I've been using the anchors right from the start, never had to replace an anchor. But I've heard fears expressed about the reliability of "such thin" cords...
The cords even have a built-in security as you know, first a warning yellow, then red. Never saw these colors...
But fears are irrational, yet understandable.


----------



## Jack Douglas (Feb 10, 2022)

Del Paso said:


> I've been using the anchors right from the start, never had to replace an anchor. But I've heard fears expressed about the reliability of "such thin" cords...
> The cords even have a built-in security as you know, first a warning yellow, then red. Never saw these colors...
> But fears are irrational, yet understandable.


Well, I as a newcomer to this technology am having some of these concerns but only because I don't have any knowledge or experience. It really helps to have the feedback of long-time users. I plan to make my first purchase and initially it's to allow me to not have the camera strap dangling when I'm using my big white with its strap. 

I have mentioned this in the past but it doesn't seem to be a popular idea. I have my strap short and across my left shoulder only. The large Jobu dovetail foot on the 400 is facing up and I can hold it comfortably with my right hand. Half the time the camera/lens is being held steady by my hand with weight on my shoulder and the other half it is being held up with weight off my shoulder, including when I have to jump a puddle or step over a fallen tree or climb down an embankment. When I shoot, the short strap length allows me to create a triangle of tension for steadiness.

If the camera plus 400 plus extender were hanging from my neck I'd be dead and almost the same if the weight were permanently on my shoulder.

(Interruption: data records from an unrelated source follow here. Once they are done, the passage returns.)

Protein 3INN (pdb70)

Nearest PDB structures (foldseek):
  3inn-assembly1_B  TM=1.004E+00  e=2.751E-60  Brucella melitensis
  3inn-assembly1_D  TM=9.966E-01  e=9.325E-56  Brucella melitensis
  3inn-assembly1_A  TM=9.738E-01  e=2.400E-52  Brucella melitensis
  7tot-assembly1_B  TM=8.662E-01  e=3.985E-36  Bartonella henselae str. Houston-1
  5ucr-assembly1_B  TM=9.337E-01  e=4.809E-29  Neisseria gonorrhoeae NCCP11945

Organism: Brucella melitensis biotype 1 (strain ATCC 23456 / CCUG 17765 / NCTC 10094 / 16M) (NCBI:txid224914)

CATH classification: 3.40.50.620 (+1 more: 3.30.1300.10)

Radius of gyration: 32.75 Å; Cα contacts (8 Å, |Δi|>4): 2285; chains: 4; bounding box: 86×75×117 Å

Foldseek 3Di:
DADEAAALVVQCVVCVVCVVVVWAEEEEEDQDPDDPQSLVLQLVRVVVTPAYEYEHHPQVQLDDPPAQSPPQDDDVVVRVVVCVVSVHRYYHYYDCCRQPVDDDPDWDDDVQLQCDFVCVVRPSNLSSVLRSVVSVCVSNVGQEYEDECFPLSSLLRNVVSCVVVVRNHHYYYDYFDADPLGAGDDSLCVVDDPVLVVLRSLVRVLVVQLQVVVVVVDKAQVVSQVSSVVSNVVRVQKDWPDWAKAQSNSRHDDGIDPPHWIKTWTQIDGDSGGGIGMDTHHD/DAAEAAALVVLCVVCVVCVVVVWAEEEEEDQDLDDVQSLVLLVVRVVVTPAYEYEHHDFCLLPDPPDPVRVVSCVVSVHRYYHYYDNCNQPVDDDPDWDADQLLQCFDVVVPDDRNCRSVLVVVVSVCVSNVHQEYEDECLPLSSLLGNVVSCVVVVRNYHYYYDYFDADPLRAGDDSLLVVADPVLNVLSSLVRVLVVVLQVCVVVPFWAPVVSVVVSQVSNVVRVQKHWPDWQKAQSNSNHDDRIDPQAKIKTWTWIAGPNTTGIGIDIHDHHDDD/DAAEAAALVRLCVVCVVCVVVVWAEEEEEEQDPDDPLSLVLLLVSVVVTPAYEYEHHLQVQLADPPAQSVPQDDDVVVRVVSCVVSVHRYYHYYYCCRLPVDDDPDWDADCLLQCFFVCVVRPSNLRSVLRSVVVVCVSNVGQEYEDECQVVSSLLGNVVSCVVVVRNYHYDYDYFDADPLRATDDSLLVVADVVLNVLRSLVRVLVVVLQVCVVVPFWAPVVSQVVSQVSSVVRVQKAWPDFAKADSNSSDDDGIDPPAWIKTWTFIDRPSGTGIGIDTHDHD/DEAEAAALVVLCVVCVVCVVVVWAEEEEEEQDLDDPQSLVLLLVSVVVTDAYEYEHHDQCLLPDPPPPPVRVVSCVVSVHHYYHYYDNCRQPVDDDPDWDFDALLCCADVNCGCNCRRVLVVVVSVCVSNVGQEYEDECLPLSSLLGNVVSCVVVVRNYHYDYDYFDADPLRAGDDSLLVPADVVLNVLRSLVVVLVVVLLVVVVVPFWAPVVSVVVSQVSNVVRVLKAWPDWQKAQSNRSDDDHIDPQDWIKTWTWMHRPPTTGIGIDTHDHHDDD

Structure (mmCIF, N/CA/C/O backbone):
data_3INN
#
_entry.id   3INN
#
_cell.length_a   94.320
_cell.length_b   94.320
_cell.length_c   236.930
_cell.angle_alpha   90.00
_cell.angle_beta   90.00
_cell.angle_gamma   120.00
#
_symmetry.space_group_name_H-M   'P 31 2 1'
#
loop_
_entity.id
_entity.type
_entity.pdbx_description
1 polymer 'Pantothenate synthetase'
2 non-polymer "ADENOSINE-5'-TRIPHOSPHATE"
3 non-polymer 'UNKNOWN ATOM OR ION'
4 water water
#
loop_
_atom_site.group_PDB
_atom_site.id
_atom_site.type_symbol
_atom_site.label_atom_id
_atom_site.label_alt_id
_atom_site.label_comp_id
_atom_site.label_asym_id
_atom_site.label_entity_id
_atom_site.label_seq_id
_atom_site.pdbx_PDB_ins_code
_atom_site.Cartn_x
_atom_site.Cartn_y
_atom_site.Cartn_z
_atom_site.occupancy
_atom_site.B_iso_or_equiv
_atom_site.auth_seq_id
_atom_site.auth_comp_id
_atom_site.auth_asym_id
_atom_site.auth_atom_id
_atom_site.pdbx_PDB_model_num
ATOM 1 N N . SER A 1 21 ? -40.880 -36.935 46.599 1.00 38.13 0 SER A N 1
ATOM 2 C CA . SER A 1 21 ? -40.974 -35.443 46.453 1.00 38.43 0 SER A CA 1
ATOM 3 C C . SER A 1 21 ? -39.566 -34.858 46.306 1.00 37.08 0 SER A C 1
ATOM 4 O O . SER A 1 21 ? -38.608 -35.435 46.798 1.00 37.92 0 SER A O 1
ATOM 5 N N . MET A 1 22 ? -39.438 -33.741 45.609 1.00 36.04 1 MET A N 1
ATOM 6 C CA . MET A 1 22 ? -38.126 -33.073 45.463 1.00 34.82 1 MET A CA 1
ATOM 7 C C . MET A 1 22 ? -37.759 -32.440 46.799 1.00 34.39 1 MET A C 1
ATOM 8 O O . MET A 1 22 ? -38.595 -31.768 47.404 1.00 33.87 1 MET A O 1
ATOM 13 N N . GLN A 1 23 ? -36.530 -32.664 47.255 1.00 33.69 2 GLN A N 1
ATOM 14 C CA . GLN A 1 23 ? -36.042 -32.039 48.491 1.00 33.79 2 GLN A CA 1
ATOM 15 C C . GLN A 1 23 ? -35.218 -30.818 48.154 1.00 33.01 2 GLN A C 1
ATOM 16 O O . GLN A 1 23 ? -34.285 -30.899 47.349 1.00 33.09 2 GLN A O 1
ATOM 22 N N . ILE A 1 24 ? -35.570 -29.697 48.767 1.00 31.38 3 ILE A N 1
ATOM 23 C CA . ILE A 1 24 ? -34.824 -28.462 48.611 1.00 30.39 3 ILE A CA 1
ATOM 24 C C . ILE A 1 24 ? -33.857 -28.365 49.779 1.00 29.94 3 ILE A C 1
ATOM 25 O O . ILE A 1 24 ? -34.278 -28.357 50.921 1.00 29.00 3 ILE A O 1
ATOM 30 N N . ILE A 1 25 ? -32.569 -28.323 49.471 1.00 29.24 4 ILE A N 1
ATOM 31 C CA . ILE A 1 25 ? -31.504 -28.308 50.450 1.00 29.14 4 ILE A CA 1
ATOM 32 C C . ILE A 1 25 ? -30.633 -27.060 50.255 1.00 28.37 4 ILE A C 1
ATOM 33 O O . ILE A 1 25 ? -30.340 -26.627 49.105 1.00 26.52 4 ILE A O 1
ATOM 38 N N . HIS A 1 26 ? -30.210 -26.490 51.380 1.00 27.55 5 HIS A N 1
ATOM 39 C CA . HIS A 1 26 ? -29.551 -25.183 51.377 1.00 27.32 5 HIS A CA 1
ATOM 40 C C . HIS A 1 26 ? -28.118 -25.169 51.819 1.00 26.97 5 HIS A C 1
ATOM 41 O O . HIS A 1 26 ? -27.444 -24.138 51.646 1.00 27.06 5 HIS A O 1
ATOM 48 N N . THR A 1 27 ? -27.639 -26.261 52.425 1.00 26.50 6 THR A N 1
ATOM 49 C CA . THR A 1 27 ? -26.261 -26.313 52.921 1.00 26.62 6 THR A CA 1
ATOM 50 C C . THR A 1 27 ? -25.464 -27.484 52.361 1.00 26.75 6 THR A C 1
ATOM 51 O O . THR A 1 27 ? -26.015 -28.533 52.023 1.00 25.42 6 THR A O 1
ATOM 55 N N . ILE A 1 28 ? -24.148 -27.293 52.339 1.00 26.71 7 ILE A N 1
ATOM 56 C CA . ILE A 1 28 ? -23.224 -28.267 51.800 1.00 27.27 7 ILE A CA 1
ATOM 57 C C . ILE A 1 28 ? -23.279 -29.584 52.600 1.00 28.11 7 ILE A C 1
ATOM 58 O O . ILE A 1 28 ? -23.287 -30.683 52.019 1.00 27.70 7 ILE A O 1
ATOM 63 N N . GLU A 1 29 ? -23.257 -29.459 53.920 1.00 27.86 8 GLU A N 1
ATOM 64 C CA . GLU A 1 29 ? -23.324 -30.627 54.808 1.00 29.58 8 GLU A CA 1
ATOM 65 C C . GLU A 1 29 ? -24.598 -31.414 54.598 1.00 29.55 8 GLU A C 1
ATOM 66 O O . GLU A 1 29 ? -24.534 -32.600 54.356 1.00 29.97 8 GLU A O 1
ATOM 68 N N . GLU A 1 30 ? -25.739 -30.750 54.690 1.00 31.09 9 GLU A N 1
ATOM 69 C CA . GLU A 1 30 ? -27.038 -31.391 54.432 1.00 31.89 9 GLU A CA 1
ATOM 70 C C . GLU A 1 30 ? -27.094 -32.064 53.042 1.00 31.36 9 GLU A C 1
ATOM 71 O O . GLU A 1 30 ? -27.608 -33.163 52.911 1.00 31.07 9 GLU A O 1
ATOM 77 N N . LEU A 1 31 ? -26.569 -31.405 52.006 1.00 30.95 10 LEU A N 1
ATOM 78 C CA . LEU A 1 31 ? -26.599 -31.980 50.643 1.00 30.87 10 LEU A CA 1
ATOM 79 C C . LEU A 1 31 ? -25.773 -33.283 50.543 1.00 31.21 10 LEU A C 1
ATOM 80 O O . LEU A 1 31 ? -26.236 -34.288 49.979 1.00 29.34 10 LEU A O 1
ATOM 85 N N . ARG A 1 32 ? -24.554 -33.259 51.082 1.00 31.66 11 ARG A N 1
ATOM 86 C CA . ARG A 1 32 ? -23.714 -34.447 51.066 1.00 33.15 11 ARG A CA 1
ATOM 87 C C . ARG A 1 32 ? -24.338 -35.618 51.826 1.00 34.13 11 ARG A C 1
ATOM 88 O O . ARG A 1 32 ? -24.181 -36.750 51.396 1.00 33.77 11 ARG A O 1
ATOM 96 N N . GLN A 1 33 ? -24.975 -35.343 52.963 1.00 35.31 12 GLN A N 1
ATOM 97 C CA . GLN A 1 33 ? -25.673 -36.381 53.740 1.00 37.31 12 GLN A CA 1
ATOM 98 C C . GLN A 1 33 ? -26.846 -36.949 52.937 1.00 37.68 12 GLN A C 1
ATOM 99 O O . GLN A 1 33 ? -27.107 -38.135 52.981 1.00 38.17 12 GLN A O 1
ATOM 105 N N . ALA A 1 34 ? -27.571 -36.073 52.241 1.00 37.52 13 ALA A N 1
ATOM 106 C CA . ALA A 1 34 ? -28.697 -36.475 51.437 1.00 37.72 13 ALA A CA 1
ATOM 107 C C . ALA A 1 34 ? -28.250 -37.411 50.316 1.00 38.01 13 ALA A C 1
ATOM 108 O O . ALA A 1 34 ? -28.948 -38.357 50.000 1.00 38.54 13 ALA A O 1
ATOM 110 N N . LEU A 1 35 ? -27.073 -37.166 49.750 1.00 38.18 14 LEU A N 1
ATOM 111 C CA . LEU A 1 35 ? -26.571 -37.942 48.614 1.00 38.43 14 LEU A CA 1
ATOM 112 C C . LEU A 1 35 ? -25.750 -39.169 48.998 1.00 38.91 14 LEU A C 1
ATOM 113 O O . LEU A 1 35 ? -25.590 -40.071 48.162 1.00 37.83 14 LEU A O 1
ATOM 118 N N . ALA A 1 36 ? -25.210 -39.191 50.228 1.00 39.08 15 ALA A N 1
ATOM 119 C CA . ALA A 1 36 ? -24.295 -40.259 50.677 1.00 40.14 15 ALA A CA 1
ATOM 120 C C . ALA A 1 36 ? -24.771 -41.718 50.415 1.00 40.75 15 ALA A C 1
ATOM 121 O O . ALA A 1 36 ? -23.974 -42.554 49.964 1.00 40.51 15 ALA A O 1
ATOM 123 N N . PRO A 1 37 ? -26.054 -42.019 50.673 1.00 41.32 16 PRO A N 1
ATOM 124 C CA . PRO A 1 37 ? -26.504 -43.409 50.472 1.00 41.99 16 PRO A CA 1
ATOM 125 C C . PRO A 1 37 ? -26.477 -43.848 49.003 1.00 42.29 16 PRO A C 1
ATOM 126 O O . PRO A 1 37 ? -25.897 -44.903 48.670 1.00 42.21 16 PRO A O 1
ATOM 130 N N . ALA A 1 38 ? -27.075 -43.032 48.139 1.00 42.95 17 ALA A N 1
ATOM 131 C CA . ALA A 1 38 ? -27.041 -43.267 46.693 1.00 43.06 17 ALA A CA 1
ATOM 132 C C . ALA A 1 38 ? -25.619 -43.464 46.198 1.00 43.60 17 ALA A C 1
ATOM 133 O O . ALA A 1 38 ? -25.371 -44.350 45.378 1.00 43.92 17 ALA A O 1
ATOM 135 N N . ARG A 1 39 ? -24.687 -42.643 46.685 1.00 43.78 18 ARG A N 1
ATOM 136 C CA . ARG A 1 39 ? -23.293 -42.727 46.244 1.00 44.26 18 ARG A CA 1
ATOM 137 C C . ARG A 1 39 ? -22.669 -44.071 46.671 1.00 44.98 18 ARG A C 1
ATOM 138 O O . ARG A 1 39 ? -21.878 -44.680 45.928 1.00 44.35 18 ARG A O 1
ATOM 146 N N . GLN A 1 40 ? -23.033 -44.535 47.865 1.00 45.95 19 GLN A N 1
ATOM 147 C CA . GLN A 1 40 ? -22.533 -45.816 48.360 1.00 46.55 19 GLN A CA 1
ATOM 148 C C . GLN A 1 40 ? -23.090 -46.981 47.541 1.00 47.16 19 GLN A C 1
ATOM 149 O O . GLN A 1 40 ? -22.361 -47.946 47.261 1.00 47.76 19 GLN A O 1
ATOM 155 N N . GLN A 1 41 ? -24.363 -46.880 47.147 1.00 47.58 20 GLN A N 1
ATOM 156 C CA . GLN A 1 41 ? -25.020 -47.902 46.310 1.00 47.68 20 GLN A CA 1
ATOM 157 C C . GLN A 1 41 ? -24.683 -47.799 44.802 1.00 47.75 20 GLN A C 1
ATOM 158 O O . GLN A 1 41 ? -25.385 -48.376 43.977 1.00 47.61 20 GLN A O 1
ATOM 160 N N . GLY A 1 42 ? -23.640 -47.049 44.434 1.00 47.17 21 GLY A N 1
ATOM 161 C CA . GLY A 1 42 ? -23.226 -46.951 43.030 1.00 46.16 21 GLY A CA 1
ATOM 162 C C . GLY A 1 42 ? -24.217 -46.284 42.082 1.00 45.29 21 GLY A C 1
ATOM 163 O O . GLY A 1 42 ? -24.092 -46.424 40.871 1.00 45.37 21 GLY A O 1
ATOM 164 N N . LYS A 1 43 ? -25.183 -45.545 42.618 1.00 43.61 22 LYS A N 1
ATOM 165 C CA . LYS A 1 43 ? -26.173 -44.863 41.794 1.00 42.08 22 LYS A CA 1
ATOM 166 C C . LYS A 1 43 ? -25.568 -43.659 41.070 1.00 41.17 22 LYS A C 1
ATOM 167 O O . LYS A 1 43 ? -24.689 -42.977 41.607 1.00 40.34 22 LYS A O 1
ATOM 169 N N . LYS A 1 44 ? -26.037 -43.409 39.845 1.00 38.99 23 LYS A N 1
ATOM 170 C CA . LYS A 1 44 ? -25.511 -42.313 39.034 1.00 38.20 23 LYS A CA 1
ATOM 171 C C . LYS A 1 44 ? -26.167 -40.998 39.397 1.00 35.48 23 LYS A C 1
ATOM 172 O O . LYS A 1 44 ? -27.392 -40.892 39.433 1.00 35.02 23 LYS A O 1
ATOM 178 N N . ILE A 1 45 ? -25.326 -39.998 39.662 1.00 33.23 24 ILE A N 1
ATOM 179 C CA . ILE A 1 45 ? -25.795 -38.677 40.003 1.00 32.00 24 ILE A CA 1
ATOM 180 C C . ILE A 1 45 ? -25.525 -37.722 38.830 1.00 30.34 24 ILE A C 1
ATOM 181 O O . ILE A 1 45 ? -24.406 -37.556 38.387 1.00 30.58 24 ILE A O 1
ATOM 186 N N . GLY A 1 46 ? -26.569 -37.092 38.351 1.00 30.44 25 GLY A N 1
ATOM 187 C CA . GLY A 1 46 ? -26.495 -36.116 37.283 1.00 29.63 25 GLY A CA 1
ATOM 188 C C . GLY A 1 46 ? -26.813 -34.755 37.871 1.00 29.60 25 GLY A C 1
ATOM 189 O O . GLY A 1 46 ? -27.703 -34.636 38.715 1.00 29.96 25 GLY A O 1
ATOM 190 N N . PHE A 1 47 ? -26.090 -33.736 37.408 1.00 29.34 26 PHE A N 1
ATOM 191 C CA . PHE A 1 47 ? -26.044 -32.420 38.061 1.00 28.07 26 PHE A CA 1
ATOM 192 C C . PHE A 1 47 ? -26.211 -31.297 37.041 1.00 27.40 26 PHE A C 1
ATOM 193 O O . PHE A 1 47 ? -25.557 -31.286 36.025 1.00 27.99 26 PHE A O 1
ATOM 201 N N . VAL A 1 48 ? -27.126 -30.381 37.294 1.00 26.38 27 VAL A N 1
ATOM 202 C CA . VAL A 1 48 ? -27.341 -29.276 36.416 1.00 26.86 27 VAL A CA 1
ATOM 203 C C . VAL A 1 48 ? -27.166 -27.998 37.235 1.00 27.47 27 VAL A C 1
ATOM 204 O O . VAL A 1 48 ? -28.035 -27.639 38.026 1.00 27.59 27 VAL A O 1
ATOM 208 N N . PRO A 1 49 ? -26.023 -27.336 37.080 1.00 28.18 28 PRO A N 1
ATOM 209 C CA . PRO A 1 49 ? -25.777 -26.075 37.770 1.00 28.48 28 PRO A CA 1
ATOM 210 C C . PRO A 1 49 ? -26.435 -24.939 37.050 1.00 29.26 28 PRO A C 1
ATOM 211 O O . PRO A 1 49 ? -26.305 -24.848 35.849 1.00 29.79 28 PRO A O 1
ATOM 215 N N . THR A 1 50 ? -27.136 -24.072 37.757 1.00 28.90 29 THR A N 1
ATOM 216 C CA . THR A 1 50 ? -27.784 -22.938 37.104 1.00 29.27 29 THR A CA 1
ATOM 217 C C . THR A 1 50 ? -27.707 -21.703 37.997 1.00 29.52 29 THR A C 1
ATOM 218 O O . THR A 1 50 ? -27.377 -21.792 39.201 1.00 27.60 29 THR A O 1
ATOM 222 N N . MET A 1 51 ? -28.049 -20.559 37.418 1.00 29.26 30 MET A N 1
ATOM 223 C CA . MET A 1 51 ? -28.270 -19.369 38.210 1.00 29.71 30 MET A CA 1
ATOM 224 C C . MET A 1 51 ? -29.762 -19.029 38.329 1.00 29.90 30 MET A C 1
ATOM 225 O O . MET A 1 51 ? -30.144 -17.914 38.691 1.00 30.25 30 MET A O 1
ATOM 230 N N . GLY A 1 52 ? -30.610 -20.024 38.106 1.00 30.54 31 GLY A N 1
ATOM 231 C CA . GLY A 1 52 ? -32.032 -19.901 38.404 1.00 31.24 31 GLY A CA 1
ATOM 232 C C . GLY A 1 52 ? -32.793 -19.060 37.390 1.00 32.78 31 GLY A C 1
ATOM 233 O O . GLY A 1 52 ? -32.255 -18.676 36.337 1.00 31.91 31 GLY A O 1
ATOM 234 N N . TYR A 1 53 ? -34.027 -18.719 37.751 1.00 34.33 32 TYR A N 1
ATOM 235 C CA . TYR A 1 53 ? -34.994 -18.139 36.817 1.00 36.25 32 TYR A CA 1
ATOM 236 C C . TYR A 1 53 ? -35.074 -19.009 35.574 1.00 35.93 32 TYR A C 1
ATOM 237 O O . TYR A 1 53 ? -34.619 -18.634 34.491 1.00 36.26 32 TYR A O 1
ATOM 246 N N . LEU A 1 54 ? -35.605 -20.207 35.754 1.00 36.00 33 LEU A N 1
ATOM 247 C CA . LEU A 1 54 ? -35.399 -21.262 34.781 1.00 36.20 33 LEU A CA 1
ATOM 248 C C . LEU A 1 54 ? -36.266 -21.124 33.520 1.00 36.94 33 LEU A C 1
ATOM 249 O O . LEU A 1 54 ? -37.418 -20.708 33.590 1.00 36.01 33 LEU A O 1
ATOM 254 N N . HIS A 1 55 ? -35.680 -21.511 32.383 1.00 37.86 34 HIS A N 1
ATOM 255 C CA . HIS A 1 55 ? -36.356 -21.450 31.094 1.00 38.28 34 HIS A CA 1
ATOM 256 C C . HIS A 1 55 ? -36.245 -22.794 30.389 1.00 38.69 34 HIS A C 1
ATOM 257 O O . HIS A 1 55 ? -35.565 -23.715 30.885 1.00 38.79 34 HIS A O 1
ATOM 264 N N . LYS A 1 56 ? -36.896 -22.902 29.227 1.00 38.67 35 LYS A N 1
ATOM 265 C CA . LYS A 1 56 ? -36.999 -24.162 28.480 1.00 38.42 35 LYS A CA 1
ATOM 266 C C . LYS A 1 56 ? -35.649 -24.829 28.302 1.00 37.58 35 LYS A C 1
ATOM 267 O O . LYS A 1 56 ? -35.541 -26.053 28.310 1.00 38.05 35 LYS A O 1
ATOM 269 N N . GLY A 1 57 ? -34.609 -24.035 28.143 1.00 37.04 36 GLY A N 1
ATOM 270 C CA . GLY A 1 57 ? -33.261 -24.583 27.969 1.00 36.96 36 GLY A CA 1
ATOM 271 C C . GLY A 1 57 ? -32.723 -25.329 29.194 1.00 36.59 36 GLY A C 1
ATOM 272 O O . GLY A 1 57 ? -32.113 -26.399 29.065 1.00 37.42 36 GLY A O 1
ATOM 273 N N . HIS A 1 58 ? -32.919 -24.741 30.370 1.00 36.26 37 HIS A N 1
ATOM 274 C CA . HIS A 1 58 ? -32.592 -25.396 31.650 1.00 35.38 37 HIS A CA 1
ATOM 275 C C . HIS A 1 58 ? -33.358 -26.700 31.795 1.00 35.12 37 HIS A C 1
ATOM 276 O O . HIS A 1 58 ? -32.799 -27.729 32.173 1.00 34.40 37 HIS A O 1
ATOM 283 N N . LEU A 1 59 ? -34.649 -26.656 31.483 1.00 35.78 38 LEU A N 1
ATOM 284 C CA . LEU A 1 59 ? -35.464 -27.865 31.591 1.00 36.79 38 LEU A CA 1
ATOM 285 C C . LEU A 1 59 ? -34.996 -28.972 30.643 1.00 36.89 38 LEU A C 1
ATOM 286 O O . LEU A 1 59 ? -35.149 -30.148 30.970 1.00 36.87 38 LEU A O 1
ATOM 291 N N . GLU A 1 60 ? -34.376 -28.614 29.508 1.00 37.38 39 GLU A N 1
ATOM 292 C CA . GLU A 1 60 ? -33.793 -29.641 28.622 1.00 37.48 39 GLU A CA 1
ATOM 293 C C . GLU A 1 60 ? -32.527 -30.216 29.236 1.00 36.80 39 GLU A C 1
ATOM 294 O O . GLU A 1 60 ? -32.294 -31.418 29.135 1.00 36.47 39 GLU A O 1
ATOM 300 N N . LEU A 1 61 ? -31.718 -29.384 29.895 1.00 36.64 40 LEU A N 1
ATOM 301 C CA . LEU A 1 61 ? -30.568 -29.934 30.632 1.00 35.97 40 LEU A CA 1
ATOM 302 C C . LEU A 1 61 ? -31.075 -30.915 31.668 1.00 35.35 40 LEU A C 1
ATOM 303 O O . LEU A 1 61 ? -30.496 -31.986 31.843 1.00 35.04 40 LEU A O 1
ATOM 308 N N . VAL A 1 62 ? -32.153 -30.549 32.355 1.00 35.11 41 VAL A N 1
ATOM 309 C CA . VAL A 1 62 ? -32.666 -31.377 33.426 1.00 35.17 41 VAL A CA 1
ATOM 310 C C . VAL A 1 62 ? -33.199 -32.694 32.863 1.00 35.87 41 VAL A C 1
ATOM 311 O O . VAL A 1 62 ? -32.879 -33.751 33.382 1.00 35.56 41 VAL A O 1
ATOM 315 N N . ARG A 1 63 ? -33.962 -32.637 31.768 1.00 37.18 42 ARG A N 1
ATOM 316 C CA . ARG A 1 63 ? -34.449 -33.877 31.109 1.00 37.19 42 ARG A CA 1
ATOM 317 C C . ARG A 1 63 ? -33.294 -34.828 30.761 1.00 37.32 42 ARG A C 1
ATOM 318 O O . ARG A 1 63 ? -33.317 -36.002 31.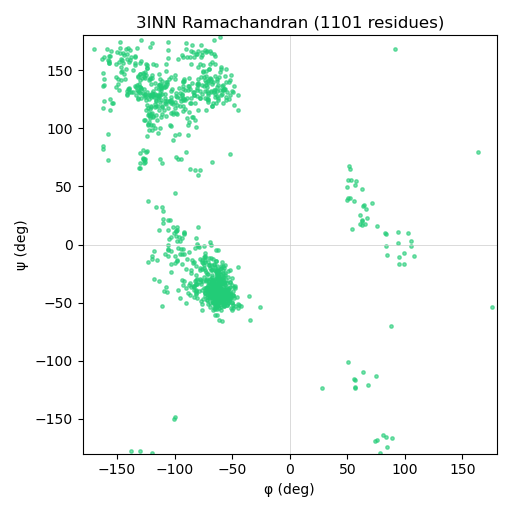175 1.00 37.63 42 ARG A O 1
ATOM 326 N N . ARG A 1 64 ? -32.259 -34.319 30.072 1.00 37.42 43 ARG A N 1
ATOM 327 C CA . ARG A 1 64 ? -31.038 -35.123 29.791 1.00 37.30 43 ARG A CA 1
ATOM 328 C C . ARG A 1 64 ? -30.440 -35.766 31.040 1.00 37.21 43 ARG A C 1
ATOM 329 O O . ARG A 1 64 ? -29.971 -36.935 31.022 1.00 37.04 43 ARG A O 1
ATOM 337 N N . ALA A 1 65 ? -30.394 -34.986 32.117 1.00 36.09 44 ALA A N 1
ATOM 338 C CA . ALA A 1 65 ? -29.847 -35.468 33.362 1.00 35.75 44 ALA A CA 1
ATOM 339 C C . ALA A 1 65 ? -30.738 -36.597 33.872 1.00 35.50 44 ALA A C 1
ATOM 340 O O . ALA A 1 65 ? -30.245 -37.645 34.295 1.00 35.03 44 ALA A O 1
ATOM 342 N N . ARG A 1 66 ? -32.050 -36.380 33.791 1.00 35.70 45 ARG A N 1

I might add that the lens is not so long as to prevent the camera from tucking into the crotch of my right arm so carrying it this way is very secure. A small issue is that I have to initially get my head through the strap so the strap is only over my left shoulder. Of course, right arm strength is necessary.

Jack


----------



## AlanF (Feb 10, 2022)

Jack Douglas said:


> Well, I as a newcomer to this technology am having some of these concerns but only because I don't have any knowledge or experience. It really helps to have the feedback of long-time users. I plan to make my first purchase and initially it's to allow me to not have the camera strap dangling when I'm using my big white with its strap.
> 
> I have mentioned this in the past but it doesn't seem to be a popular idea. I have my strap short and across my left shoulder only. The large Jobu dovetail foot on the 400 is facing up and I can hold it comfortably with my right hand. Half the time the camera/lens is being held steady by my hand with weight on my shoulder and the other half it is being held up with weight off my shoulder, including when I have to jump a puddle or step over a fallen tree or climb down an embankment. When I shoot, the short strap length allows me to create a triangle of tension for steadiness.
> 
> ...


Jack

I used to carry my Camera + 400mm DO II using this type of BlackRapid Double Breathe strap with one strap attached to the tripod foot and the other to the camera base, and the camera and lens slung across my stomach. It was very comfortable and safe. I used a Chinese knock-off version that cost about $14 rather than the $140 for the BR.


----------



## Jack Douglas (Feb 11, 2022)

AlanF said:


> Jack
> 
> I used to carry my Camera + 400mm DO II using this type of BlackRapid Double Breathe strap with one strap attached to the tripod foot and the other to the camera base, and the camera and lens slung across my stomach. It was very comfortable and safe. I used a Chinese knock-off version that cost about $14 rather than the $140 for the BR.
> 
> View attachment 202458


Thanks. That could be in my future. Right now my right arm is capable and my style of shooting works. I like having the camera /long lens tucked into my right arm pit but once my strength diminishes that won't be feasible. You're a bit senior to me but my issues are on the horizon; getting old is not my idea of fun. 

Jack


----------



## danfaz (Feb 11, 2022)

I like the Spider holster for hip carry.


----------



## SHAMwow (Feb 11, 2022)

Yeah and another thing is how you shoot. I'd never use a rapid strap attached to a lens because I shoot single body, and swap lenses a moderate amount.


----------



## neuroanatomist (Feb 11, 2022)

SHAMwow said:


> Yeah and another thing is how you shoot. I'd never use a rapid strap attached to a lens because I shoot single body, and swap lenses a moderate amount.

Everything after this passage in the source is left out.